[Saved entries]
- Opening Delimiter -
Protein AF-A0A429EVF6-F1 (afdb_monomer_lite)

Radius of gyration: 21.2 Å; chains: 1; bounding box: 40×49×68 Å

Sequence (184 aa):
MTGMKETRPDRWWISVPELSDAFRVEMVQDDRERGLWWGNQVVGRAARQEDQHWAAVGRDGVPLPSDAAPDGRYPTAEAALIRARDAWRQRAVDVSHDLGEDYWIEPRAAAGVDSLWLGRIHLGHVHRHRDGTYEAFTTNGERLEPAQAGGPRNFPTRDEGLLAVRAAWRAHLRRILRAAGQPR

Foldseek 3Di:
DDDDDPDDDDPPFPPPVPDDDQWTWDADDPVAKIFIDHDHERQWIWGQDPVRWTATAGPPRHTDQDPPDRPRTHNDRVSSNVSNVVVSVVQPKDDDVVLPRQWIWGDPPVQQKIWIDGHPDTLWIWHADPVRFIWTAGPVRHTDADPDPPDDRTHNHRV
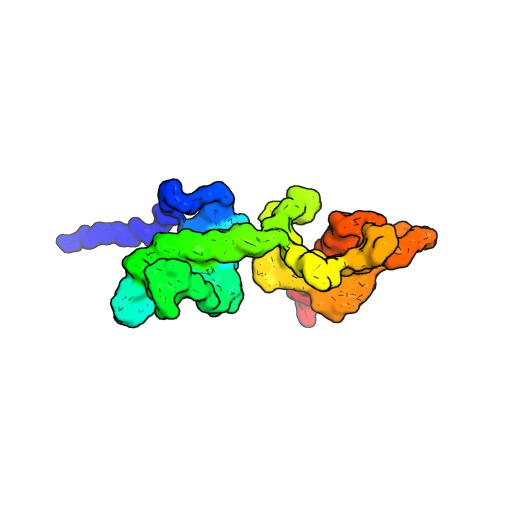SSNVRSSVVSVVVVVVVVVVVPDDD

Structure (mmCIF, N/CA/C/O backbone):
data_AF-A0A429EVF6-F1
#
_entry.id   AF-A0A429EVF6-F1
#
loop_
_atom_site.group_PDB
_atom_site.id
_atom_site.type_symbol
_atom_site.label_atom_id
_atom_site.label_alt_id
_atom_site.label_comp_id
_atom_site.label_asym_id
_atom_site.label_entity_id
_atom_site.label_seq_id
_atom_site.pdbx_PDB_ins_code
_atom_site.Cartn_x
_atom_site.Cartn_y
_atom_site.Cartn_z
_atom_site.occupancy
_atom_site.B_iso_or_equiv
_atom_site.auth_seq_id
_atom_site.auth_comp_id
_atom_site.auth_asym_id
_atom_site.auth_atom_id
_atom_site.pdbx_PDB_model_num
ATOM 1 N N . MET A 1 1 ? -11.526 32.864 42.573 1.00 44.56 1 MET A N 1
ATOM 2 C CA . MET A 1 1 ? -11.923 32.373 41.238 1.00 44.56 1 MET A CA 1
ATOM 3 C C . MET A 1 1 ? -10.895 32.844 40.228 1.00 44.56 1 MET A C 1
ATOM 5 O O . MET A 1 1 ? -10.974 33.973 39.773 1.00 44.56 1 MET A O 1
ATOM 9 N N . THR A 1 2 ? -9.937 31.983 39.907 1.00 37.44 2 THR A N 1
ATOM 10 C CA . THR A 1 2 ? -9.119 32.106 38.696 1.00 37.44 2 THR A CA 1
ATOM 11 C C . THR A 1 2 ? -8.717 30.682 38.352 1.00 37.44 2 THR A C 1
ATOM 13 O O . THR A 1 2 ? -7.787 30.123 38.927 1.00 37.44 2 THR A O 1
ATOM 16 N N . GLY A 1 3 ? -9.577 30.042 37.557 1.00 36.91 3 GLY A N 1
ATOM 17 C CA . GLY A 1 3 ? -9.439 28.652 37.149 1.00 36.91 3 GLY A CA 1
ATOM 18 C C . GLY A 1 3 ? -8.136 28.450 36.389 1.00 36.91 3 GLY A C 1
ATOM 19 O O . GLY A 1 3 ? -7.738 29.286 35.579 1.00 36.91 3 GLY A O 1
ATOM 20 N N . MET A 1 4 ? -7.468 27.352 36.726 1.00 31.55 4 MET A N 1
ATOM 21 C CA . MET A 1 4 ? -6.227 26.888 36.124 1.00 31.55 4 MET A CA 1
ATOM 22 C C . MET A 1 4 ? -6.297 26.902 34.596 1.00 31.55 4 MET A C 1
ATOM 24 O O . MET A 1 4 ? -7.292 26.495 34.003 1.00 31.55 4 MET A O 1
ATOM 28 N N . LYS A 1 5 ? -5.182 27.310 33.987 1.00 38.47 5 LYS A N 1
ATOM 29 C CA . LYS A 1 5 ? -4.860 27.105 32.575 1.00 38.47 5 LYS A CA 1
ATOM 30 C C . LYS A 1 5 ? -5.146 25.656 32.161 1.00 38.47 5 LYS A C 1
ATOM 32 O O . LYS A 1 5 ? -4.438 24.748 32.591 1.00 38.47 5 LYS A O 1
ATOM 37 N N . GLU A 1 6 ? -6.107 25.447 31.268 1.00 39.47 6 GLU A N 1
ATOM 38 C CA . GLU A 1 6 ? -6.133 24.250 30.427 1.00 39.47 6 GLU A CA 1
ATOM 39 C C . GLU A 1 6 ? -5.051 24.391 29.352 1.00 39.47 6 GLU A C 1
ATOM 41 O O . GLU A 1 6 ? -5.278 24.854 28.239 1.00 39.47 6 GLU A O 1
ATOM 46 N N . THR A 1 7 ? -3.827 24.012 29.703 1.00 41.44 7 THR A N 1
ATOM 47 C CA . THR A 1 7 ? -2.812 23.638 28.718 1.00 41.44 7 THR A CA 1
ATOM 48 C C . THR A 1 7 ? -2.868 22.131 28.534 1.00 41.44 7 THR A C 1
ATOM 50 O O . THR A 1 7 ? -2.320 21.387 29.346 1.00 41.44 7 THR A O 1
ATOM 53 N N . ARG A 1 8 ? -3.508 21.668 27.461 1.00 48.38 8 ARG A N 1
ATOM 54 C CA . ARG A 1 8 ? -3.177 20.375 26.851 1.00 48.38 8 ARG A CA 1
ATOM 55 C C . ARG A 1 8 ? -3.175 20.543 25.339 1.00 48.38 8 ARG A C 1
ATOM 57 O O . ARG A 1 8 ? -4.237 20.591 24.730 1.00 48.38 8 ARG A O 1
ATOM 64 N N . PRO A 1 9 ? -1.983 20.637 24.747 1.00 45.19 9 PRO A N 1
ATOM 65 C CA . PRO A 1 9 ? -1.632 19.572 23.817 1.00 45.19 9 PRO A CA 1
ATOM 66 C C . PRO A 1 9 ? -0.135 19.278 23.885 1.00 45.19 9 PRO A C 1
ATOM 68 O O . PRO A 1
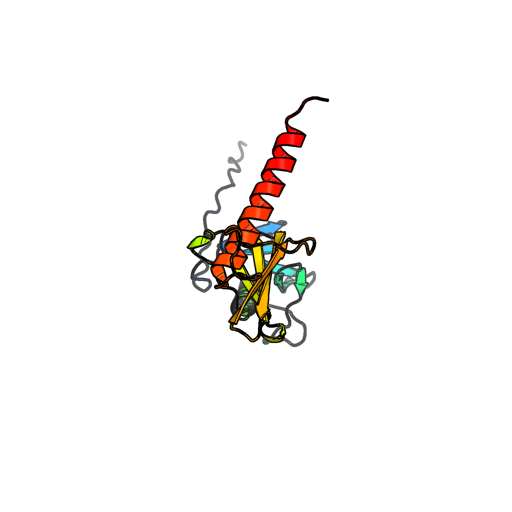 9 ? 0.655 20.086 23.436 1.00 45.19 9 PRO A O 1
ATOM 71 N N . ASP A 1 10 ? 0.239 18.134 24.452 1.00 40.50 10 ASP A N 1
ATOM 72 C CA . ASP A 1 10 ? 1.528 17.479 24.191 1.00 40.50 10 ASP A CA 1
ATOM 73 C C . ASP A 1 10 ? 1.465 16.065 24.790 1.00 40.50 10 ASP A C 1
ATOM 75 O O . ASP A 1 10 ? 1.985 15.776 25.865 1.00 40.50 10 ASP A O 1
ATOM 79 N N . ARG A 1 11 ? 0.744 15.158 24.118 1.00 43.16 11 ARG A N 1
ATOM 80 C CA . ARG A 1 11 ? 0.806 13.715 24.409 1.00 43.16 11 ARG A CA 1
ATOM 81 C C . ARG A 1 11 ? 1.756 13.061 23.418 1.00 43.16 11 ARG A C 1
ATOM 83 O O . ARG A 1 11 ? 1.356 12.456 22.432 1.00 43.16 11 ARG A O 1
ATOM 90 N N . TRP A 1 12 ? 3.032 13.246 23.709 1.00 36.41 12 TRP A N 1
ATOM 91 C CA . TRP A 1 12 ? 4.154 12.602 23.058 1.00 36.41 12 TRP A CA 1
ATOM 92 C C . TRP A 1 12 ? 4.125 11.109 23.429 1.00 36.41 12 TRP A C 1
ATOM 94 O O . TRP A 1 12 ? 4.297 10.757 24.591 1.00 36.41 12 TRP A O 1
ATOM 104 N N . TRP A 1 13 ? 3.855 10.259 22.433 1.00 44.72 13 TRP A N 1
ATOM 105 C CA . TRP A 1 13 ? 4.222 8.836 22.362 1.00 44.72 13 TRP A CA 1
ATOM 106 C C . TRP A 1 13 ? 3.822 7.981 23.574 1.00 44.72 13 TRP A C 1
ATOM 108 O O . TRP A 1 13 ? 4.652 7.638 24.415 1.00 44.72 13 TRP A O 1
ATOM 118 N N . ILE A 1 14 ? 2.567 7.527 23.633 1.00 46.34 14 ILE A N 1
ATOM 119 C CA . ILE A 1 14 ? 2.275 6.344 24.452 1.00 46.34 14 ILE A CA 1
ATOM 120 C C . ILE A 1 14 ? 2.862 5.144 23.701 1.00 46.34 14 ILE A C 1
ATOM 122 O O . ILE A 1 14 ? 2.203 4.521 22.871 1.00 46.34 14 ILE A O 1
ATOM 126 N N . SER A 1 15 ? 4.140 4.869 23.974 1.00 47.72 15 SER A N 1
ATOM 127 C CA . SER A 1 15 ? 4.747 3.551 23.819 1.00 47.72 15 SER A CA 1
ATOM 128 C C . SER A 1 15 ? 3.976 2.619 24.739 1.00 47.72 15 SER A C 1
ATOM 130 O O . SER A 1 15 ? 4.328 2.436 25.904 1.00 47.72 15 SER A O 1
ATOM 132 N N . VAL A 1 16 ? 2.874 2.088 24.227 1.00 48.47 16 VAL A N 1
ATOM 133 C CA . VAL A 1 16 ? 2.219 0.950 24.840 1.00 48.47 16 VAL A CA 1
ATOM 134 C C . VAL A 1 16 ? 3.253 -0.179 24.819 1.00 48.47 16 VAL A C 1
ATOM 136 O O . VAL A 1 16 ? 3.680 -0.548 23.724 1.00 48.47 16 VAL A O 1
ATOM 139 N N . PRO A 1 17 ? 3.691 -0.707 25.972 1.00 44.19 17 PRO A N 1
ATOM 140 C CA . PRO A 1 17 ? 4.799 -1.663 26.048 1.00 44.19 17 PRO A CA 1
ATOM 141 C C . PRO A 1 17 ? 4.597 -2.959 25.239 1.00 44.19 17 PRO A C 1
ATOM 143 O O . PRO A 1 17 ? 5.546 -3.714 25.065 1.00 44.19 17 PRO A O 1
ATOM 146 N N . GLU A 1 18 ? 3.396 -3.198 24.699 1.00 55.78 18 GLU A N 1
ATOM 147 C CA . GLU A 1 18 ? 3.069 -4.322 23.814 1.00 55.78 18 GLU A CA 1
ATOM 148 C C . GLU A 1 18 ? 3.026 -3.983 22.307 1.00 55.78 18 GLU A C 1
ATOM 150 O O . GLU A 1 18 ? 2.757 -4.874 21.502 1.00 55.78 18 GLU A O 1
ATOM 155 N N . LEU A 1 19 ? 3.317 -2.748 21.869 1.00 56.84 19 LEU A N 1
ATOM 156 C CA . LEU A 1 19 ? 3.332 -2.353 20.448 1.00 56.84 19 LEU A CA 1
ATOM 157 C C . LEU A 1 19 ? 4.692 -1.776 20.016 1.00 56.84 19 LEU A C 1
ATOM 159 O O . LEU A 1 19 ? 4.890 -0.565 19.972 1.00 56.84 19 LEU A O 1
ATOM 163 N N . SER A 1 20 ? 5.608 -2.647 19.598 1.00 58.16 20 SER A N 1
ATOM 164 C CA . SER A 1 20 ? 6.844 -2.288 18.885 1.00 58.16 20 SER A CA 1
ATOM 165 C C . SER A 1 20 ? 7.216 -3.413 17.896 1.00 58.16 20 SER A C 1
ATOM 167 O O . SER A 1 20 ? 6.650 -4.507 17.968 1.00 58.16 20 SER A O 1
ATOM 169 N N . ASP A 1 21 ? 8.066 -3.227 16.882 1.00 54.12 21 ASP A N 1
ATOM 170 C CA . ASP A 1 21 ? 8.978 -2.107 16.612 1.00 54.12 21 ASP A CA 1
ATOM 171 C C . ASP A 1 21 ? 8.538 -1.331 15.351 1.00 54.12 21 ASP A C 1
ATOM 173 O O . ASP A 1 21 ? 8.066 -1.935 14.393 1.00 54.12 21 ASP A O 1
ATOM 177 N N . ALA A 1 22 ? 8.661 0.001 15.345 1.00 55.81 22 ALA A N 1
ATOM 178 C CA . ALA A 1 22 ? 8.236 0.948 14.288 1.00 55.81 22 ALA A CA 1
ATOM 179 C C . ALA A 1 22 ? 6.742 1.363 14.199 1.00 55.81 22 ALA A C 1
ATOM 181 O O . ALA A 1 22 ? 6.408 2.164 13.323 1.00 55.81 22 ALA A O 1
ATOM 182 N N . PHE A 1 23 ? 5.851 0.931 15.106 1.00 74.69 23 PHE A N 1
ATOM 183 C CA . PHE A 1 23 ? 4.463 1.438 15.161 1.00 74.69 23 PHE A CA 1
ATOM 184 C C . PHE A 1 23 ? 4.277 2.582 16.170 1.00 74.69 23 PHE A C 1
ATOM 186 O O . PHE A 1 23 ? 4.950 2.639 17.196 1.00 74.69 23 PHE A O 1
ATOM 193 N N . ARG A 1 24 ? 3.342 3.493 15.881 1.00 79.38 24 ARG A N 1
ATOM 194 C CA . ARG A 1 24 ? 2.932 4.624 16.736 1.00 79.38 24 ARG A CA 1
ATOM 195 C C . ARG A 1 24 ? 1.414 4.611 16.919 1.00 79.38 24 ARG A C 1
ATOM 197 O O . ARG A 1 24 ? 0.701 4.098 16.065 1.00 79.38 24 ARG A O 1
ATOM 204 N N . VAL A 1 25 ? 0.905 5.171 18.014 1.00 82.00 25 VAL A N 1
ATOM 205 C CA . VAL A 1 25 ? -0.542 5.265 18.271 1.00 82.00 25 VAL A CA 1
ATOM 206 C C . VAL A 1 25 ? -0.927 6.719 18.496 1.00 82.00 25 VAL A C 1
ATOM 208 O O . VAL A 1 25 ? -0.312 7.397 19.316 1.00 82.00 25 VAL A O 1
ATOM 211 N N . GLU A 1 26 ? -1.967 7.179 17.803 1.00 82.31 26 GLU A N 1
ATOM 212 C CA . GLU A 1 26 ? -2.501 8.539 17.937 1.00 82.31 26 GLU A CA 1
ATOM 213 C C . GLU A 1 26 ? -4.024 8.513 18.093 1.00 82.31 26 GLU A C 1
ATOM 215 O O . GLU A 1 26 ? -4.695 7.615 17.587 1.00 82.31 26 GLU A O 1
ATOM 220 N N . MET A 1 27 ? -4.594 9.495 18.790 1.00 81.69 27 MET A N 1
ATOM 221 C CA . MET A 1 27 ? -6.051 9.664 18.840 1.00 81.69 27 MET A CA 1
ATOM 222 C C . MET A 1 27 ? -6.516 10.368 17.564 1.00 81.69 27 MET A C 1
ATOM 224 O O . MET A 1 27 ? -5.955 11.398 17.200 1.00 81.69 27 MET A O 1
ATOM 228 N N . VAL A 1 28 ? -7.520 9.806 16.889 1.00 79.44 28 VAL A N 1
ATOM 229 C CA . VAL A 1 28 ? -8.006 10.312 15.589 1.00 79.44 28 VAL A CA 1
ATOM 230 C C . VAL A 1 28 ? -9.294 11.115 15.758 1.00 79.44 28 VAL A C 1
ATOM 232 O O . VAL A 1 28 ? -9.474 12.130 15.089 1.00 79.44 28 VAL A O 1
ATOM 235 N N . GLN A 1 29 ? -10.175 10.682 16.663 1.00 73.00 29 GLN A N 1
ATOM 236 C CA . GLN A 1 29 ? -11.448 11.343 16.941 1.00 73.00 29 GLN A CA 1
ATOM 237 C C . GLN A 1 29 ? -11.863 11.096 18.397 1.00 73.00 29 GLN A C 1
ATOM 239 O O . GLN A 1 29 ? -12.266 9.985 18.753 1.00 73.00 29 GLN A O 1
ATOM 244 N N . ASP A 1 30 ? -11.764 12.136 19.231 1.00 78.25 30 ASP A N 1
ATOM 245 C CA . ASP A 1 30 ? -12.037 12.103 20.676 1.00 78.25 30 ASP A CA 1
ATOM 246 C C . ASP A 1 30 ? -11.470 10.839 21.373 1.00 78.25 30 ASP A C 1
ATOM 248 O O . ASP A 1 30 ? -10.497 10.230 20.924 1.00 78.25 30 ASP A O 1
ATOM 252 N N . ASP A 1 31 ? -12.095 10.398 22.468 1.00 76.94 31 ASP A N 1
ATOM 253 C CA . ASP A 1 31 ? -11.807 9.111 23.122 1.00 76.94 31 ASP A CA 1
ATOM 254 C C . ASP A 1 31 ? -12.503 7.918 22.427 1.00 76.94 31 ASP A C 1
ATOM 256 O O . ASP A 1 31 ? -12.644 6.838 23.017 1.00 76.94 31 ASP A O 1
ATOM 260 N N . ARG A 1 32 ? -13.003 8.106 21.196 1.00 86.50 32 ARG A N 1
ATOM 261 C CA . ARG A 1 32 ? -13.755 7.090 20.441 1.00 86.50 32 ARG A CA 1
ATOM 262 C C . ARG A 1 32 ? -12.917 6.386 19.387 1.00 86.50 32 ARG A C 1
ATOM 264 O O . ARG A 1 32 ? -13.262 5.269 19.021 1.00 86.50 32 ARG A O 1
ATOM 271 N N . GLU A 1 33 ? -11.821 6.978 18.928 1.00 90.25 33 GLU A N 1
ATOM 272 C CA . GLU A 1 33 ? -11.005 6.373 17.878 1.00 90.25 33 GLU A CA 1
ATOM 273 C C . GLU A 1 33 ? -9.507 6.565 18.112 1.00 90.25 33 GLU A C 1
ATOM 275 O O . GLU A 1 33 ? -9.018 7.675 18.341 1.00 90.25 33 GLU A O 1
ATOM 280 N N . ARG A 1 34 ? -8.760 5.463 17.998 1.00 90.19 34 ARG A N 1
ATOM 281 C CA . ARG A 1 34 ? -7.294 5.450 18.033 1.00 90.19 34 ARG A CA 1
- Closing Delimiter -
PROBLEM TO WORK ON | From the data above, return only the lines starting at the line that holds "ATOM 48 C C" and ending at the line that holds "ATOM 73 C C", word for word and without pictures.

OUTPUT BELOW |
ATOM 48 C C . THR A 1 7 ? -2.868 22.131 28.534 1.00 41.44 7 THR A C 1
ATOM 50 O O . THR A 1 7 ? -2.320 21.387 29.346 1.00 41.44 7 THR A O 1
ATOM 53 N N . ARG A 1 8 ? -3.508 21.668 27.461 1.00 48.38 8 ARG A N 1
ATOM 54 C CA . ARG A 1 8 ? -3.177 20.375 26.851 1.00 48.38 8 ARG A CA 1
ATOM 55 C C . ARG A 1 8 ? -3.175 20.543 25.339 1.00 48.38 8 ARG A C 1
ATOM 57 O O . ARG A 1 8 ? -4.237 20.591 24.730 1.00 48.38 8 ARG A O 1
ATOM 64 N N . PRO A 1 9 ? -1.983 20.637 24.747 1.00 45.19 9 PRO A N 1
ATOM 65 C CA . PRO A 1 9 ? -1.632 19.572 23.817 1.00 45.19 9 PRO A CA 1
ATOM 66 C C . PRO A 1 9 ? -0.135 19.278 23.885 1.00 45.19 9 PRO A C 1
ATOM 68 O O . PRO A 1
 9 ? 0.655 20.086 23.436 1.00 45.19 9 PRO A O 1
ATOM 71 N N . ASP A 1 10 ? 0.239 18.134 24.452 1.00 40.50 10 ASP A N 1
ATOM 72 C CA . ASP A 1 10 ? 1.528 17.479 24.191 1.00 40.50 10 ASP A CA 1
ATOM 73 C C . ASP A 1 10 ? 1.465 16.065 24.790 1.00 40.50 10 ASP A C 1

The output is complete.